2008-07-14 16:13:21 Shelwien >
4) 470949 - chk=(i^(i>>16)^ddd)&0x7FFF;
where i is actual o3-o4 context and ddd is o5-o6 context
if present.
Btw, order2 is still direct there, not hashed.

2008-07-14 16:25:42 toffer >
Looks like, i'm out of luck here - nothing seems to work :(

What about your match model benchmarks?

And are you going to use model switching?

2008-07-14 16:48:05 Shelwien >
CMM4_nomm benchmark added to http://ctxmodel.net/files/MIX/mix_v4.htm
So guess I have some work to do beside the match model ;)

As to model switching, I thought about storing the probabilities
and doing the mixing blockwise, so that I'd have all
the mixing intermediates and would be able to choose any
of them for the actual coding.

But there's no way to dynamically switch off the submodels
for speed improvement without some compression loss - as
estimation of model's performance requires processing the
data with that model. And encoding would be even slower
if we'd have to "undo" the changes in statistics,
but decoding would be faster.

2008-07-14 17:38:51 toffer >
I've experimented with entropy estimation per nibble and byte to select the models. It was relatively slow compared to my current solution. You lose some compression, that's true, but it's not that excessive.
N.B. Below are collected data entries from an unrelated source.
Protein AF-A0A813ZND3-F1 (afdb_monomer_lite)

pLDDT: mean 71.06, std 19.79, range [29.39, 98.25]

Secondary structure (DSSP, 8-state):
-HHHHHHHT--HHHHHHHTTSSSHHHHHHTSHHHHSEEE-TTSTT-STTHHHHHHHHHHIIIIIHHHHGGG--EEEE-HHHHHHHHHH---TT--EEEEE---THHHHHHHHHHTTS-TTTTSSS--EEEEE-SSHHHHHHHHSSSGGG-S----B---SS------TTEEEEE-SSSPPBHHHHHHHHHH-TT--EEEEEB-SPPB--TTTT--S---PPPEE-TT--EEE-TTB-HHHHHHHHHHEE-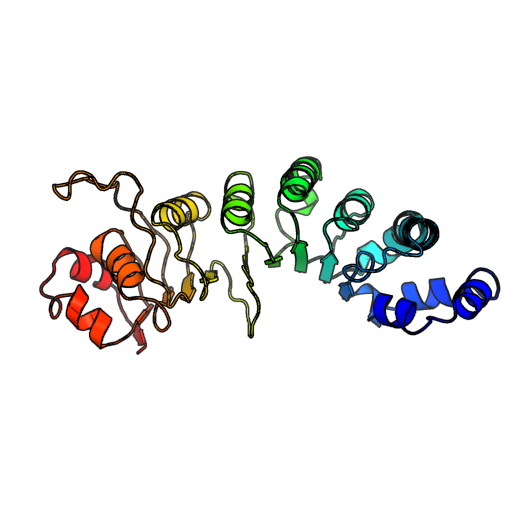TT--EEE--HHHHHHHHTTTT-HHHHHHHTT--EEE-

Organism: NCBI:txid392033

Radius of gyration: 22.9 Å; chains: 1; bounding box: 52×34×68 Å

Sequence (287 aa):
MLLTILNKLDNVDVLYSLKGVNQKFDRLARSIDFTQPLDLTTISSYEDDYSKIKSMFDRLCFYILPQIQHNVQCLTLDPWSMISVLSIGNYPKLHKLTLIHHKVEIADRIFCKLDGLPSECYSSIIVYLNLKVKTFNDCLWLLNGHLSQLHTLVVHVEYIHNTSKIINNKVYVSDVMHSIEYDFFVRISQAFPLLEGLTVLSTVNQQKPTNELDEHEQTFSIIKYSHLMTLDLISSHIDYSKQFLLKTSLPRLSTLGIDYEHLVNITEDFTNNTARANCANLKNIIF

Structure (mmCIF, N/CA/C/O backbone):
data_AF-A0A813ZND3-F1
#
_entry.id   AF-A0A813ZND3-F1
#
loop_
_atom_site.group_PDB
_atom_site.id
_atom_site.type_symbol
_atom_site.label_atom_id
_atom_site.label_alt_id
_atom_site.label_comp_id
_atom_site.label_asym_id
_atom_site.label_entity_id
_atom_site.label_seq_id
_atom_site.pdbx_PDB_ins_code
_atom_site.Cartn_x
_atom_site.Cartn_y
_atom_site.Cartn_z
_atom_site.occupancy
_atom_site.B_iso_or_equiv
_atom_site.auth_seq_id
_atom_site.auth_comp_id
_atom_site.auth_asym_id
_atom_site.auth_atom_id
_atom_site.pdbx_PDB_model_num
ATOM 1 N N . MET A 1 1 ? 13.753 -11.614 -18.859 1.00 44.72 1 MET A N 1
ATOM 2 C CA . MET A 1 1 ? 13.959 -12.776 -19.763 1.00 44.72 1 MET A CA 1
ATOM 3 C C . MET A 1 1 ? 14.587 -12.389 -21.101 1.00 44.72 1 MET A C 1
ATOM 5 O O . MET A 1 1 ? 15.638 -12.932 -21.385 1.00 44.72 1 MET A O 1
ATOM 9 N N . LEU A 1 2 ? 14.037 -11.456 -21.899 1.00 48.31 2 LEU A N 1
ATOM 10 C CA . LEU A 1 2 ? 14.687 -10.995 -23.148 1.00 48.31 2 LEU A CA 1
ATOM 11 C C . LEU A 1 2 ? 16.067 -10.374 -22.876 1.00 48.31 2 LEU A C 1
ATOM 13 O O . LEU A 1 2 ? 17.045 -10.731 -23.519 1.00 48.31 2 LEU A O 1
ATOM 17 N N . LEU A 1 3 ? 16.165 -9.515 -21.860 1.00 50.09 3 LEU A N 1
ATOM 18 C CA . LEU A 1 3 ? 17.436 -8.909 -21.466 1.00 50.09 3 LEU A CA 1
ATOM 19 C C . LEU A 1 3 ? 18.361 -9.885 -20.723 1.00 50.09 3 LEU A C 1
ATOM 21 O O . LEU A 1 3 ? 19.571 -9.829 -20.854 1.00 50.09 3 LEU A O 1
ATOM 25 N N . THR A 1 4 ? 17.787 -10.877 -20.042 1.00 45.75 4 THR A N 1
ATOM 26 C CA . THR A 1 4 ? 18.513 -12.028 -19.483 1.00 45.75 4 THR A CA 1
ATOM 27 C C . THR A 1 4 ? 19.067 -12.943 -20.581 1.00 45.75 4 THR A C 1
ATOM 29 O O . THR A 1 4 ? 20.114 -13.541 -20.393 1.00 45.75 4 THR A O 1
ATOM 32 N N . ILE A 1 5 ? 18.383 -13.059 -21.724 1.00 51.69 5 ILE A N 1
ATOM 33 C CA . ILE A 1 5 ? 18.869 -13.741 -22.930 1.00 51.69 5 ILE A CA 1
ATOM 34 C C . ILE A 1 5 ? 19.944 -12.883 -23.603 1.00 51.69 5 ILE A C 1
ATOM 36 O O . ILE A 1 5 ? 20.968 -13.427 -23.985 1.00 51.69 5 ILE A O 1
ATOM 40 N N . LEU A 1 6 ? 19.769 -11.559 -23.671 1.00 54.84 6 LEU A N 1
ATOM 41 C CA . LEU A 1 6 ? 20.805 -10.624 -24.128 1.00 54.84 6 LEU A CA 1
ATOM 42 C C . LEU A 1 6 ? 22.070 -10.680 -23.250 1.00 54.84 6 LEU A C 1
ATOM 44 O O . LEU A 1 6 ? 23.161 -10.669 -23.800 1.00 54.84 6 LEU A O 1
ATOM 48 N N . ASN A 1 7 ? 21.927 -10.825 -21.928 1.00 45.62 7 ASN A N 1
ATOM 49 C CA . ASN A 1 7 ? 23.044 -10.940 -20.981 1.00 45.62 7 ASN A CA 1
ATOM 50 C C . ASN A 1 7 ? 23.634 -12.361 -20.909 1.00 45.62 7 ASN A C 1
ATOM 52 O O . ASN A 1 7 ? 24.833 -12.512 -20.741 1.00 45.62 7 ASN A O 1
ATOM 56 N N . LYS A 1 8 ? 22.838 -13.433 -21.070 1.00 43.28 8 LYS A N 1
ATOM 57 C CA . LYS A 1 8 ? 23.371 -14.808 -21.219 1.00 43.28 8 LYS A CA 1
ATOM 58 C C . LYS A 1 8 ? 24.076 -15.017 -22.562 1.00 43.28 8 LYS A C 1
ATOM 60 O O . LYS A 1 8 ? 24.837 -15.969 -22.712 1.00 43.28 8 LYS A O 1
ATOM 65 N N . LEU A 1 9 ? 23.842 -14.126 -23.523 1.00 46.06 9 LEU A N 1
ATOM 66 C CA . LEU A 1 9 ? 24.637 -13.953 -24.735 1.00 46.06 9 LEU A CA 1
ATOM 67 C C . LEU A 1 9 ? 25.834 -13.023 -24.466 1.00 46.06 9 LEU A C 1
ATOM 69 O O . LEU A 1 9 ? 26.145 -12.162 -25.284 1.00 46.06 9 LEU A O 1
ATOM 73 N N . ASP A 1 10 ? 26.542 -13.247 -23.354 1.00 41.53 10 ASP A N 1
ATOM 74 C CA . ASP A 1 10 ? 27.794 -12.568 -22.964 1.00 41.53 10 ASP A CA 1
ATOM 75 C C . ASP A 1 10 ? 28.910 -12.702 -24.019 1.00 41.53 10 ASP A C 1
ATOM 77 O O . ASP A 1 10 ? 29.956 -12.061 -23.974 1.00 41.53 10 ASP A O 1
ATOM 81 N N . ASN A 1 11 ? 28.664 -13.514 -25.043 1.00 46.94 11 ASN A N 1
ATOM 82 C CA . ASN A 1 11 ? 29.414 -13.477 -26.274 1.00 46.94 11 ASN A CA 1
ATOM 83 C C . ASN A 1 11 ? 28.875 -12.344 -27.159 1.00 46.94 11 ASN A C 1
ATOM 85 O O . ASN A 1 11 ? 28.016 -12.534 -28.025 1.00 46.94 11 ASN A O 1
ATOM 89 N N . VAL A 1 12 ? 29.405 -11.145 -26.935 1.00 49.31 12 VAL A N 1
ATOM 90 C CA . VAL A 1 12 ? 29.226 -9.949 -27.772 1.00 49.31 12 VAL A CA 1
ATOM 91 C C . VAL A 1 12 ? 29.315 -10.286 -29.269 1.00 49.31 12 VAL A C 1
ATOM 93 O O . VAL A 1 12 ? 28.545 -9.750 -30.067 1.00 49.31 12 VAL A O 1
ATOM 96 N N . ASP A 1 13 ? 30.177 -11.230 -29.645 1.00 49.62 13 ASP A N 1
ATOM 97 C CA . ASP A 1 13 ? 30.343 -11.713 -31.019 1.00 49.62 13 ASP A CA 1
ATOM 98 C C . ASP A 1 13 ? 29.098 -12.426 -31.573 1.00 49.62 13 ASP A C 1
ATOM 100 O O . ASP A 1 13 ? 28.773 -12.290 -32.754 1.00 49.62 13 ASP A O 1
ATOM 104 N N . VAL A 1 14 ? 28.320 -13.114 -30.731 1.00 54.59 14 VAL A N 1
ATOM 105 C CA . VAL A 1 14 ? 27.039 -13.720 -31.127 1.00 54.59 14 VAL A CA 1
ATOM 106 C C . VAL A 1 14 ? 25.997 -12.635 -31.381 1.00 54.59 14 VAL A C 1
ATOM 108 O O . VAL A 1 14 ? 25.271 -12.710 -32.374 1.00 54.59 14 VAL A O 1
ATOM 111 N N . LEU A 1 15 ? 25.960 -11.575 -30.572 1.00 51.00 15 LEU A N 1
ATOM 112 C CA . LEU A 1 15 ? 25.086 -10.429 -30.827 1.00 51.00 15 LEU A CA 1
ATOM 113 C C . LEU A 1 15 ? 25.487 -9.675 -32.098 1.00 51.00 15 LEU A C 1
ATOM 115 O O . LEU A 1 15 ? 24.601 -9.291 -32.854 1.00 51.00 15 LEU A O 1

I've found this heuristic to work considerably well: Only include the 4 "topmost" models (ordering: 643210) in the prediction process, e.g. if order 6 is present (which implies orders 4-0 have already been seen) only predict using orders 6432. The match model contributes without this restriction.

2008-07-14 17:40:34 toffer >
BTW - one of the things on my TODO list is to mix and encode the predictions blockwise, like you want to do. This might speed up the encoding process, too (cache associativity and linear prediction stack access).